The Conference made it clear that citizens, when consulted directly, exhibit a more ambitious and forward-looking attitude than many national politicians who claim to represent them. Europeans, as a collective, show value-based pragmatism, demanding an EU that can solve its most pressing problems effectively while serving its people well and never betraying its fundamental values in the process. 

It is not surprising then that citizens are now claiming a stronger European Parliament; an “Executive Commission” that is closer to a real government and further from a hybrid and politically lame institution we know today; and a veto-free Council more similar to a “Senate” than an intergovernmental body blocking every political initiative, even when it’s necessary to defend democracy and the rule of law.

The Conference showed everyone that European people are not interested in empty rhetoric about national sovereignty. They are claiming their own sovereignty, not “represented” enough by the current institutions.

A Treaty change process is the only possible way to actually realise citizens’ requests because what came out of the Conference is not a simple list of proposals – it is a glimpse on what Europe should be. Realistically, an institutional reform is needed to implement the policies and priorities addressed by the citizens.

There is already a strong commitment of the European Parliament to implementing the CoFoE proposals, including by calling for a Convention to start a treaty change process.

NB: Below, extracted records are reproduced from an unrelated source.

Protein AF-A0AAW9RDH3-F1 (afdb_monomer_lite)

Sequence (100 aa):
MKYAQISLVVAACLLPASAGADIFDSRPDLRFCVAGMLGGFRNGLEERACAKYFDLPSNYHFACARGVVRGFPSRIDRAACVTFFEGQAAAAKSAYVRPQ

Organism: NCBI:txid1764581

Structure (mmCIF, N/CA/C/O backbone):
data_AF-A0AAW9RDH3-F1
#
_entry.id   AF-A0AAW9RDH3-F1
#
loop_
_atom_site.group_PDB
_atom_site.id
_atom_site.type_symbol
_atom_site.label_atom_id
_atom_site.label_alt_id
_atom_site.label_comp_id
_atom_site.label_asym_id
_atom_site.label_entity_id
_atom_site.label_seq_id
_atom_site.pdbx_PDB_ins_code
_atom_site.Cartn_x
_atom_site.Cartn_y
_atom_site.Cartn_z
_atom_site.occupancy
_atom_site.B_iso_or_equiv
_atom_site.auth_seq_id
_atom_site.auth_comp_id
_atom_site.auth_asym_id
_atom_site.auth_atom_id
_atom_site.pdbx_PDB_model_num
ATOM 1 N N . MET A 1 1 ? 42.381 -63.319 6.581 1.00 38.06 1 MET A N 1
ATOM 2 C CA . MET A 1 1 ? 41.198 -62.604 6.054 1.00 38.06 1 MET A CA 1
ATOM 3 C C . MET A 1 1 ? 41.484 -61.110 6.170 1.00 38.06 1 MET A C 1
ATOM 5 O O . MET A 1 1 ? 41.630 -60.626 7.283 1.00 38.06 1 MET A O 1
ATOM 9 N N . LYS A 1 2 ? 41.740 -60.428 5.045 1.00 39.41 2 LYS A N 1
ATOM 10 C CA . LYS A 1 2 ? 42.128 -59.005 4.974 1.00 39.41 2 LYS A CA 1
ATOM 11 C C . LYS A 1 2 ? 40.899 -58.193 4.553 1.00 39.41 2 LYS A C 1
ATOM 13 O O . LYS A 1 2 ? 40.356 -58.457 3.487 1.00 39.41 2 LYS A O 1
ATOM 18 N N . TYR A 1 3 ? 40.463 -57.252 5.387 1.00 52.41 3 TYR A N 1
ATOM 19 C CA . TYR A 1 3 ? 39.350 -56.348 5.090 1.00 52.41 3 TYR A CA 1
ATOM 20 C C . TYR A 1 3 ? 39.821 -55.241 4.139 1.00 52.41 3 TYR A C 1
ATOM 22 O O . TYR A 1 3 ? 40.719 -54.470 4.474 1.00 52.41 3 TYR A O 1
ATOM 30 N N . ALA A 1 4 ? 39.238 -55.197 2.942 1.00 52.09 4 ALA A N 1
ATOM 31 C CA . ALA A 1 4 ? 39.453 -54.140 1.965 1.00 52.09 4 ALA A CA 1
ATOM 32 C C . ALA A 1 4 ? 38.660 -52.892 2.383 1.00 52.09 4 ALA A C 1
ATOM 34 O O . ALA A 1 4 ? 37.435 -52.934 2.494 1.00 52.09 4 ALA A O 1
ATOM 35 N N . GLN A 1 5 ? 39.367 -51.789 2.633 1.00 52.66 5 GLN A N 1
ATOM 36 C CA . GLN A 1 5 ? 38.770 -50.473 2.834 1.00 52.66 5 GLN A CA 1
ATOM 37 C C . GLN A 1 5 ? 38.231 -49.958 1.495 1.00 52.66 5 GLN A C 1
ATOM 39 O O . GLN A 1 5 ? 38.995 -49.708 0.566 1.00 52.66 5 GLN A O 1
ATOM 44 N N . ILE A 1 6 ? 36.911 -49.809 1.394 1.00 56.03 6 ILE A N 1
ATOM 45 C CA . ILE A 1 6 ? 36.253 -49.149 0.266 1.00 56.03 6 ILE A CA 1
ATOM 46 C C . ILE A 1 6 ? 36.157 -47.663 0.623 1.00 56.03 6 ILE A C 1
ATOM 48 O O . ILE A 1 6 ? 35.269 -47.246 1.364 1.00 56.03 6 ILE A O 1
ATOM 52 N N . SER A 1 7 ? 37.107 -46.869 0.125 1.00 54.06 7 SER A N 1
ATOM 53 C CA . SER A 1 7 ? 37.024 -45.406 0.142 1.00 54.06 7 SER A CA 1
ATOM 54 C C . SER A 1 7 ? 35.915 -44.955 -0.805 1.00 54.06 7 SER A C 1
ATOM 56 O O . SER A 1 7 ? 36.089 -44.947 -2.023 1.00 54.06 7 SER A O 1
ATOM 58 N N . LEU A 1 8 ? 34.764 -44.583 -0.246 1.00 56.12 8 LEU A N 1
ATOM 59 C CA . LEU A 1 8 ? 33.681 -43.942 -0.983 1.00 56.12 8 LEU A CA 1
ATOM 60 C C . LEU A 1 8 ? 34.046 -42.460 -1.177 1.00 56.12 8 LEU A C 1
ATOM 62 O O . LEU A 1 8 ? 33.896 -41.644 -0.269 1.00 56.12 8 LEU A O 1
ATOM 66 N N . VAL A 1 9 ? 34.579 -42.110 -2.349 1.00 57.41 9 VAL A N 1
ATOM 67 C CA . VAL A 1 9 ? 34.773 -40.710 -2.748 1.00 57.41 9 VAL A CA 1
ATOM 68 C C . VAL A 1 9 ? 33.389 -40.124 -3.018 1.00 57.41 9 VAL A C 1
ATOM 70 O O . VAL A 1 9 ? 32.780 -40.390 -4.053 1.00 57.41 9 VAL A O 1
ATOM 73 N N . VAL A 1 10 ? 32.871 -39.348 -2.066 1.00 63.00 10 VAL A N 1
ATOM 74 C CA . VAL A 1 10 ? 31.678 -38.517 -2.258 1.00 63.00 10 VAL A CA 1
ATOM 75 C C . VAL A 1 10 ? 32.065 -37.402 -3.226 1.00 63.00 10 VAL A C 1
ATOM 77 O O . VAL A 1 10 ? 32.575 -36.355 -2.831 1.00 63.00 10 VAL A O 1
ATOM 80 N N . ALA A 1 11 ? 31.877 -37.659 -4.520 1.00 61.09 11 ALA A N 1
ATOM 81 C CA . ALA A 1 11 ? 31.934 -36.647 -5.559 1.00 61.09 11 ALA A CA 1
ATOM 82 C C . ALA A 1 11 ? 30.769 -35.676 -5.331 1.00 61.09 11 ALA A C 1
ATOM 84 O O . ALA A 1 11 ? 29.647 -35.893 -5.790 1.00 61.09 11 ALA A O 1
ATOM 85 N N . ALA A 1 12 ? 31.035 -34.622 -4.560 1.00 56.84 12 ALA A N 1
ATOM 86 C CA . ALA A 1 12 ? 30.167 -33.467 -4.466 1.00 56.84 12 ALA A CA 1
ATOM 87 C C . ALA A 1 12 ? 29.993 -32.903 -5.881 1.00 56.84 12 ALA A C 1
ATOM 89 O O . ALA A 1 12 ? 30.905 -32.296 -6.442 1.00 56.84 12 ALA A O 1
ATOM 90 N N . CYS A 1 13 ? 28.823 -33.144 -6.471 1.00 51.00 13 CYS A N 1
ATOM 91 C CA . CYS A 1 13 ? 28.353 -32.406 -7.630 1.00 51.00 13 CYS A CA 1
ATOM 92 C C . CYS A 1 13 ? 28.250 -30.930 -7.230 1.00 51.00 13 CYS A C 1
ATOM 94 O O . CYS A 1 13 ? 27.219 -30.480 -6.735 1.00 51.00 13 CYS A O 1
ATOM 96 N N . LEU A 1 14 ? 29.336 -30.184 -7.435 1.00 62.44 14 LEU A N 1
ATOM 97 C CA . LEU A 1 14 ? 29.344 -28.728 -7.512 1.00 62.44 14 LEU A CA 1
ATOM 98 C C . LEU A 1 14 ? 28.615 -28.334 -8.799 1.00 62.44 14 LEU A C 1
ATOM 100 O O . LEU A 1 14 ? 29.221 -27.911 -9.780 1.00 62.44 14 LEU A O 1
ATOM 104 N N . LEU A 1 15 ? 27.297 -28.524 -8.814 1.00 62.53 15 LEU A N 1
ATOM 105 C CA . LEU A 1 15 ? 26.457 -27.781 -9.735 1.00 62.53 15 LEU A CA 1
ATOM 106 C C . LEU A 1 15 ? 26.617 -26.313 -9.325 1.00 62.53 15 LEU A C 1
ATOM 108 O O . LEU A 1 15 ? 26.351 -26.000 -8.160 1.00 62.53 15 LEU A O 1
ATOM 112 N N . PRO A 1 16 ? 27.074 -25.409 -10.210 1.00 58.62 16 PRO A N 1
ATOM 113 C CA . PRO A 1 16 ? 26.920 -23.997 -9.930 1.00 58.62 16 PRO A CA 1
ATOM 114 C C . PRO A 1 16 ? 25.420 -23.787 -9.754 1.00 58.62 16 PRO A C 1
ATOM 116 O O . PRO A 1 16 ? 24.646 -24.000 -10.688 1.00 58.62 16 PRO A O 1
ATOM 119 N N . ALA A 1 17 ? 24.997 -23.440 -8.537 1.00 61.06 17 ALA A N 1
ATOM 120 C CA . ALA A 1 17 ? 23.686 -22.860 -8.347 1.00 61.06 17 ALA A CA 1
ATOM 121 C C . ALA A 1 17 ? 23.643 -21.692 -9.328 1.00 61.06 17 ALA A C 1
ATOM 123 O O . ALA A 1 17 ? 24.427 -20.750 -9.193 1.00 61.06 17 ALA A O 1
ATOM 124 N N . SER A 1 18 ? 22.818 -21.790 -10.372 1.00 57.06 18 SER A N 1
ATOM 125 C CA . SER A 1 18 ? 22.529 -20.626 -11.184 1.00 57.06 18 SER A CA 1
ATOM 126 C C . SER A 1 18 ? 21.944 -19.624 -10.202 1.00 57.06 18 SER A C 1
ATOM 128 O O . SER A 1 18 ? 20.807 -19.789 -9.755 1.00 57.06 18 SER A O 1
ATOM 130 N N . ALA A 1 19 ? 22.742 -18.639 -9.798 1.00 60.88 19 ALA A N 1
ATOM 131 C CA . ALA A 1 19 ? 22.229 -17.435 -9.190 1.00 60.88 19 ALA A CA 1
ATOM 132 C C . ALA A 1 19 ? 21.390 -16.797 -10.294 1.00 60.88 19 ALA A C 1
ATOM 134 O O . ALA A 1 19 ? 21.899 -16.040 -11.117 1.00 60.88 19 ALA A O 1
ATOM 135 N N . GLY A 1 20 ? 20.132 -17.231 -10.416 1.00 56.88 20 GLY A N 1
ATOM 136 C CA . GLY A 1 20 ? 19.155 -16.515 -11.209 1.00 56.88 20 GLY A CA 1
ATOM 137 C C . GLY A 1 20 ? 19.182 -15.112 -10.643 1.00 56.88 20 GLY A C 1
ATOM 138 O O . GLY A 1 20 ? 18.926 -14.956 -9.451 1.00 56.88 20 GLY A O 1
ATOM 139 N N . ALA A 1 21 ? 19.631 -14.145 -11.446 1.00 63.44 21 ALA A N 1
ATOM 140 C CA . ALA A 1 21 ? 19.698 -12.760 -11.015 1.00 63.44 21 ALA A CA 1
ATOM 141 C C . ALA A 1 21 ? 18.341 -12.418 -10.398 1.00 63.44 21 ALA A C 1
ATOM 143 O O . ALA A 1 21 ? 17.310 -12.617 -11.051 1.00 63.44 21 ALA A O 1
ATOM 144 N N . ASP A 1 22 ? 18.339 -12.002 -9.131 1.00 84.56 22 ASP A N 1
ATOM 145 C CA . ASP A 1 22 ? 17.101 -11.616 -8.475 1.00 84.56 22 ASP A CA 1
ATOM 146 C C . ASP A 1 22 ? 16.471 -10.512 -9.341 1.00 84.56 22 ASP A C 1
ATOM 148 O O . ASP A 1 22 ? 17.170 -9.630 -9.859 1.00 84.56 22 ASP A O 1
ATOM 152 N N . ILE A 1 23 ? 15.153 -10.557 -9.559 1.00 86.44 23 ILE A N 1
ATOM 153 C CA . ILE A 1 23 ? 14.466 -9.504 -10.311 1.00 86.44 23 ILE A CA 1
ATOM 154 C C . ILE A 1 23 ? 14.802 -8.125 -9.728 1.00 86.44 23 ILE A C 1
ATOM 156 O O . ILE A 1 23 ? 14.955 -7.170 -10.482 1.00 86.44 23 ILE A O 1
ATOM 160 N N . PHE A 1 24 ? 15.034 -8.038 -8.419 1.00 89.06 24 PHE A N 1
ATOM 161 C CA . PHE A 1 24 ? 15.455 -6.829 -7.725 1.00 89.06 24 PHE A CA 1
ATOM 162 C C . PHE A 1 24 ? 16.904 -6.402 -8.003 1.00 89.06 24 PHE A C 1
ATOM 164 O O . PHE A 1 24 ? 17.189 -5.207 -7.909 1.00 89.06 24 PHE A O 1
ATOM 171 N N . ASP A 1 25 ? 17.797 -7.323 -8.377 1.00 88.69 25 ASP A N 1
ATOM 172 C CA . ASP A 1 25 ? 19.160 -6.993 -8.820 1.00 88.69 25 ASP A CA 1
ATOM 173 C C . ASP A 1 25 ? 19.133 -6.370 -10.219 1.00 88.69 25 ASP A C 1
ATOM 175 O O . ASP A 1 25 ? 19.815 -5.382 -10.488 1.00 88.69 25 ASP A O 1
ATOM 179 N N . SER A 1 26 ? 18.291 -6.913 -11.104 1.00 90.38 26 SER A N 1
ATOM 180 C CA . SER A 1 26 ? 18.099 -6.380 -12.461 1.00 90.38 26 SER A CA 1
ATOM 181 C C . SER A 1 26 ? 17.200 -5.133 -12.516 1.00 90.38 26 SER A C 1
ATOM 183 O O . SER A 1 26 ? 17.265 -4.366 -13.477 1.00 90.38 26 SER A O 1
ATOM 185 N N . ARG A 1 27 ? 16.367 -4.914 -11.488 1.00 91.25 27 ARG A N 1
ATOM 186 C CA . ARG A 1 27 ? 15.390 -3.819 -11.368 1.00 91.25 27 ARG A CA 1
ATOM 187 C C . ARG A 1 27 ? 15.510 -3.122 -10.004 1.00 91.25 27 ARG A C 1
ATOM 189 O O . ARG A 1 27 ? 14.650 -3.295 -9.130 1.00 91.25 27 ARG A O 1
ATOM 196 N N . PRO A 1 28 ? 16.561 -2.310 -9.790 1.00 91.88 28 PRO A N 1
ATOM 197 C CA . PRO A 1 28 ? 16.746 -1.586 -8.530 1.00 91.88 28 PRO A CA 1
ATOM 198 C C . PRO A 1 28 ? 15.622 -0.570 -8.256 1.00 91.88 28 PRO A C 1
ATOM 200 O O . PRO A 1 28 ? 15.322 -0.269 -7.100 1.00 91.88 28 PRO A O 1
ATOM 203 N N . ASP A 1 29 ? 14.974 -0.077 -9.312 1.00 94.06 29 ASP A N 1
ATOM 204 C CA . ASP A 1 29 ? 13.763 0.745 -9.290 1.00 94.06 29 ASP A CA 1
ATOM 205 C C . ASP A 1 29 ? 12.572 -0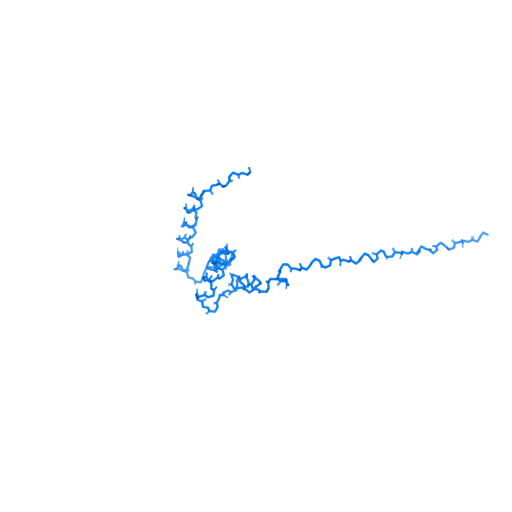.004 -8.671 1.00 94.06 29 ASP A C 1
ATOM 207 O O . ASP A 1 29 ? 11.930 0.498 -7.746 1.00 94.06 29 ASP A O 1
ATOM 211 N N . LEU A 1 30 ? 12.329 -1.242 -9.111 1.00 93.81 30 LEU A N 1
ATOM 212 C CA . LEU A 1 30 ? 11.304 -2.105 -8.526 1.00 93.81 30 LEU A CA 1
ATOM 213 C C . LEU A 1 30 ? 11.618 -2.403 -7.057 1.00 93.81 30 LEU A C 1
ATOM 215 O O . LEU A 1 30 ? 10.726 -2.331 -6.211 1.00 93.81 30 LEU A O 1
ATOM 219 N N . ARG A 1 31 ? 12.888 -2.681 -6.733 1.00 94.19 31 ARG A N 1
ATOM 220 C CA . ARG A 1 31 ? 13.328 -2.915 -5.349 1.00 94.19 31 ARG A CA 1
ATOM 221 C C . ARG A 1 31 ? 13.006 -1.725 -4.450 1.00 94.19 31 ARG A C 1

Several member states have shown open support for institutional reforms and a green light came from the Commission, too. 

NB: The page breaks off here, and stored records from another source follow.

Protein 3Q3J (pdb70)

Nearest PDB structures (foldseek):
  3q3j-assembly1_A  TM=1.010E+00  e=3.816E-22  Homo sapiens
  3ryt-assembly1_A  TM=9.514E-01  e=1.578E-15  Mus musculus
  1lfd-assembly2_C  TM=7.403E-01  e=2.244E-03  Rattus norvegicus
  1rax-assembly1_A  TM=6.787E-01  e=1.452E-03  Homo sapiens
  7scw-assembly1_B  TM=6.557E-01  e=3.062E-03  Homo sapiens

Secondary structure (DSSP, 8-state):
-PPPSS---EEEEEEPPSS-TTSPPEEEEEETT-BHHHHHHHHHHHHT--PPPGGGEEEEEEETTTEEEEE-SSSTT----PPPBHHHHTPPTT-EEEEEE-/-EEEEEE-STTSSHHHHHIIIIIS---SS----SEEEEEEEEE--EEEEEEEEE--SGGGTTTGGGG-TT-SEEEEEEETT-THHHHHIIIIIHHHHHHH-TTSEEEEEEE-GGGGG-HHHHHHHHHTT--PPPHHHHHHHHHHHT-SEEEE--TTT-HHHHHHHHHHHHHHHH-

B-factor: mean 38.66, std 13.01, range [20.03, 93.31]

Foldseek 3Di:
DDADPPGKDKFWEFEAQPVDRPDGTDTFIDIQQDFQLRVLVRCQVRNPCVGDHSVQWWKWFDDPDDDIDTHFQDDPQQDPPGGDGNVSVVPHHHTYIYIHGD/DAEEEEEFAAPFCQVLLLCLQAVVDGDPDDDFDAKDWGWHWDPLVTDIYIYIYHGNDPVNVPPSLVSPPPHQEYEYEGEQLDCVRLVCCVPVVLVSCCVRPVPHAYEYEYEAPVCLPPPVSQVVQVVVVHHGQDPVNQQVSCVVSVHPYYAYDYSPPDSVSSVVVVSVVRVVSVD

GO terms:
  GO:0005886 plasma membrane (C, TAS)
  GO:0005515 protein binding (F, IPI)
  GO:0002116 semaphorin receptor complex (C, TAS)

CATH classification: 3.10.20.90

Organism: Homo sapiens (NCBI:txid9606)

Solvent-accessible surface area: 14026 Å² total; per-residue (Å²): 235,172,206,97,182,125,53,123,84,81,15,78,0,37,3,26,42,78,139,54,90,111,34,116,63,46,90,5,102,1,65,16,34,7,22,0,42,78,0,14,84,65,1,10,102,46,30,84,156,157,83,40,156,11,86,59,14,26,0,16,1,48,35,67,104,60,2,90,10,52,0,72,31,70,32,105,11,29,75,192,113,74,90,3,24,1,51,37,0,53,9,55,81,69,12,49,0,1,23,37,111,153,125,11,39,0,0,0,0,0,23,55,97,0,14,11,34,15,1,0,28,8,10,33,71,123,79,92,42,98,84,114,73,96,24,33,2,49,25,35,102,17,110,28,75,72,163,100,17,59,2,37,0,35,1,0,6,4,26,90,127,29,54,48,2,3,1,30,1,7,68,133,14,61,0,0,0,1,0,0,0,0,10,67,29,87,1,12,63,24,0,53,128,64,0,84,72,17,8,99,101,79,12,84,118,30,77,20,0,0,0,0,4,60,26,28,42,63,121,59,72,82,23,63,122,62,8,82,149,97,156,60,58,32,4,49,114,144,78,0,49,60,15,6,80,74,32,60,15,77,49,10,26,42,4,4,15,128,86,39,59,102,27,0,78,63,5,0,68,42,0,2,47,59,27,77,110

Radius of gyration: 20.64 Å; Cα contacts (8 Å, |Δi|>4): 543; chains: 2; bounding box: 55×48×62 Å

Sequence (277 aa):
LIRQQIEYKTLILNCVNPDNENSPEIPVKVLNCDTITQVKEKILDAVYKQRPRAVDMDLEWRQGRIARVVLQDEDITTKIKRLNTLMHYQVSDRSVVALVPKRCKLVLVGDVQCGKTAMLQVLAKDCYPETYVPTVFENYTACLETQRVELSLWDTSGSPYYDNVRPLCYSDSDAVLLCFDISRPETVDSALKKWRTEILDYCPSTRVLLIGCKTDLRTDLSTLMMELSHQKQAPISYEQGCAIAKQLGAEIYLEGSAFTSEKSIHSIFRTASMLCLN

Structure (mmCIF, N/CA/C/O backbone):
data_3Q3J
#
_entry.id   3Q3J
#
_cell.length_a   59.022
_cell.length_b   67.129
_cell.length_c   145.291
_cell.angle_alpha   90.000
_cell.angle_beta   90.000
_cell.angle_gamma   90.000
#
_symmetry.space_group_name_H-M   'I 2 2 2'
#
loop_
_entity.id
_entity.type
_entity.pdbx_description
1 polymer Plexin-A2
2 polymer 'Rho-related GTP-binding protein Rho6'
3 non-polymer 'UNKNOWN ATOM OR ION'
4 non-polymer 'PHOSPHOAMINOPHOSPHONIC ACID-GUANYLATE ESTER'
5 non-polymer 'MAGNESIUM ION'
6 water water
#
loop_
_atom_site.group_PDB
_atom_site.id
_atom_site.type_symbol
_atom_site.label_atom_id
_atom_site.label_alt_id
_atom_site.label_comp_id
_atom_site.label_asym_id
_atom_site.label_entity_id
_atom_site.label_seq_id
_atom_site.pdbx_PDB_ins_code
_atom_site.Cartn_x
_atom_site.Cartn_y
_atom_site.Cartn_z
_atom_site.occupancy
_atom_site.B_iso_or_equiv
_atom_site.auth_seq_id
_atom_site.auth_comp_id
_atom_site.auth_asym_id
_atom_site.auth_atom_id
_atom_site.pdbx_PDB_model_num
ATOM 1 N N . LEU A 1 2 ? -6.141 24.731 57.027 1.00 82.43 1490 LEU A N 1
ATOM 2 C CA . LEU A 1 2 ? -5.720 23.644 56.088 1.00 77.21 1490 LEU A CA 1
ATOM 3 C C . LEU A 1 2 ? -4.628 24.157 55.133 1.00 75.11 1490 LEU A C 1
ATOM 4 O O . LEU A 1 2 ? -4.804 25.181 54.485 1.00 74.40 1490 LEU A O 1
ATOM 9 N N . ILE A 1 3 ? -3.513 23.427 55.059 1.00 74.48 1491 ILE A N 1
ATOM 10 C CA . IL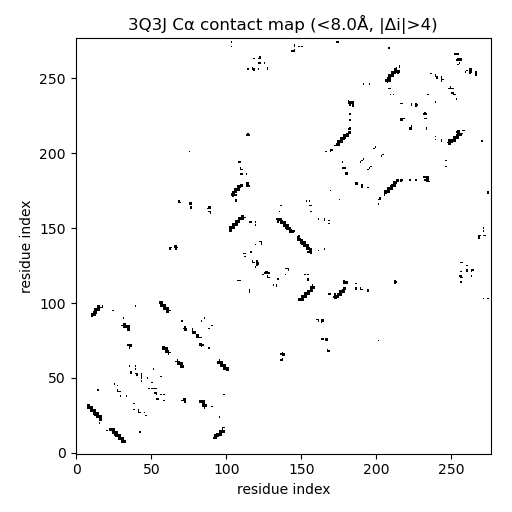E A 1 3 ? -2.320 23.851 54.307 1.00 73.74 1491 ILE A CA 1
ATOM 11 C C . ILE A 1 3 ? -2.391 23.454 52.841 1.00 69.00 1491 ILE A C 1
ATOM 12 O O . ILE A 1 3 ? -2.856 22.357 52.505 1.00 66.13 1491 ILE A O 1
ATOM 17 N N . ARG A 1 4 ? -1.906 24.340 51.971 1.00 68.95 1492 ARG A N 1
ATOM 18 C CA . ARG A 1 4 ? -1.826 24.066 50.530 1.00 65.08 1492 ARG A CA 1
ATOM 19 C C . ARG A 1 4 ? -0.459 23.484 50.179 1.00 64.05 1492 ARG A C 1
ATOM 20 O O . ARG A 1 4 ? 0.543 23.867 50.774 1.00 67.31 1492 ARG A O 1
ATOM 28 N N . GLN A 1 5 ? -0.415 22.570 49.208 1.00 60.23 1493 GLN A N 1
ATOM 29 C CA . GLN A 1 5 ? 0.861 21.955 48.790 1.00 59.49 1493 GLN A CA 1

Although well-initiated, the process will be difficult and the method will be as crucial as the contents. Implementing citizens’ proposals by excluding them from the process itself would be a political mistake. 

If it is to be a Convention, it will be then important that, as was the case at the Conference, European and national institutional representatives are joined by Europeans. When reference is made to this group which is generically called ‘citizens’, we are not only referring to representatives randomly chosen, but also to organised civil society. Its role of animating and involving the European people must indeed be acknowledged as central. 

Recognising the European People as a whole, not only the member states, as actors of the European Union would be a Copernican revolution. This approach would have  consequences for the method and define what Europe is and represents.

Beyond the Convention, it would indeed be contradictory to imagine a process ending with an intergovernmental conference that, by taking decisions by consensus, would inevitably water down the conclusions of the Convention itself. A “member state” double check would be a non-transparent way to reject some of the Conference recommendations. Furthermore, the unanimous ratifications of the reform would be the umpteenth way to block any courageous step for a more united EU. 

The Union is already composed of multiple circles such as the Eurozone, the Schengen area, or the Permanent Structured Cooperation. These forms of multi-layered integration show that “going together or not at all” is a false dilemma created by those who want to retain the current dysfunctional European model while living in their delusions of 20th century-style nation-state grandeur. 

If implemented entirely, the CoFoE proposals would in fact lay the groundwork for a democratic European Federation based on a genuine constitution. This political entity should have defined competences in foreign affairs, the protection of democracy and human rights, climate action and sustainable energy, trade, security and defence, migration, health, macroeconomic stability, monetary policy and some aspects of the digital sphere. Other areas should be left at national and local levels of governance in line with the subsidiarity principle. 

This would help create a Europe that goes beyond countries and EU borders, which is not a hostage to some member states’ vetoes, but a truly democratic global actor, capable of protecting European people and its future; not a collection of states, but a political community of values, a community of destiny.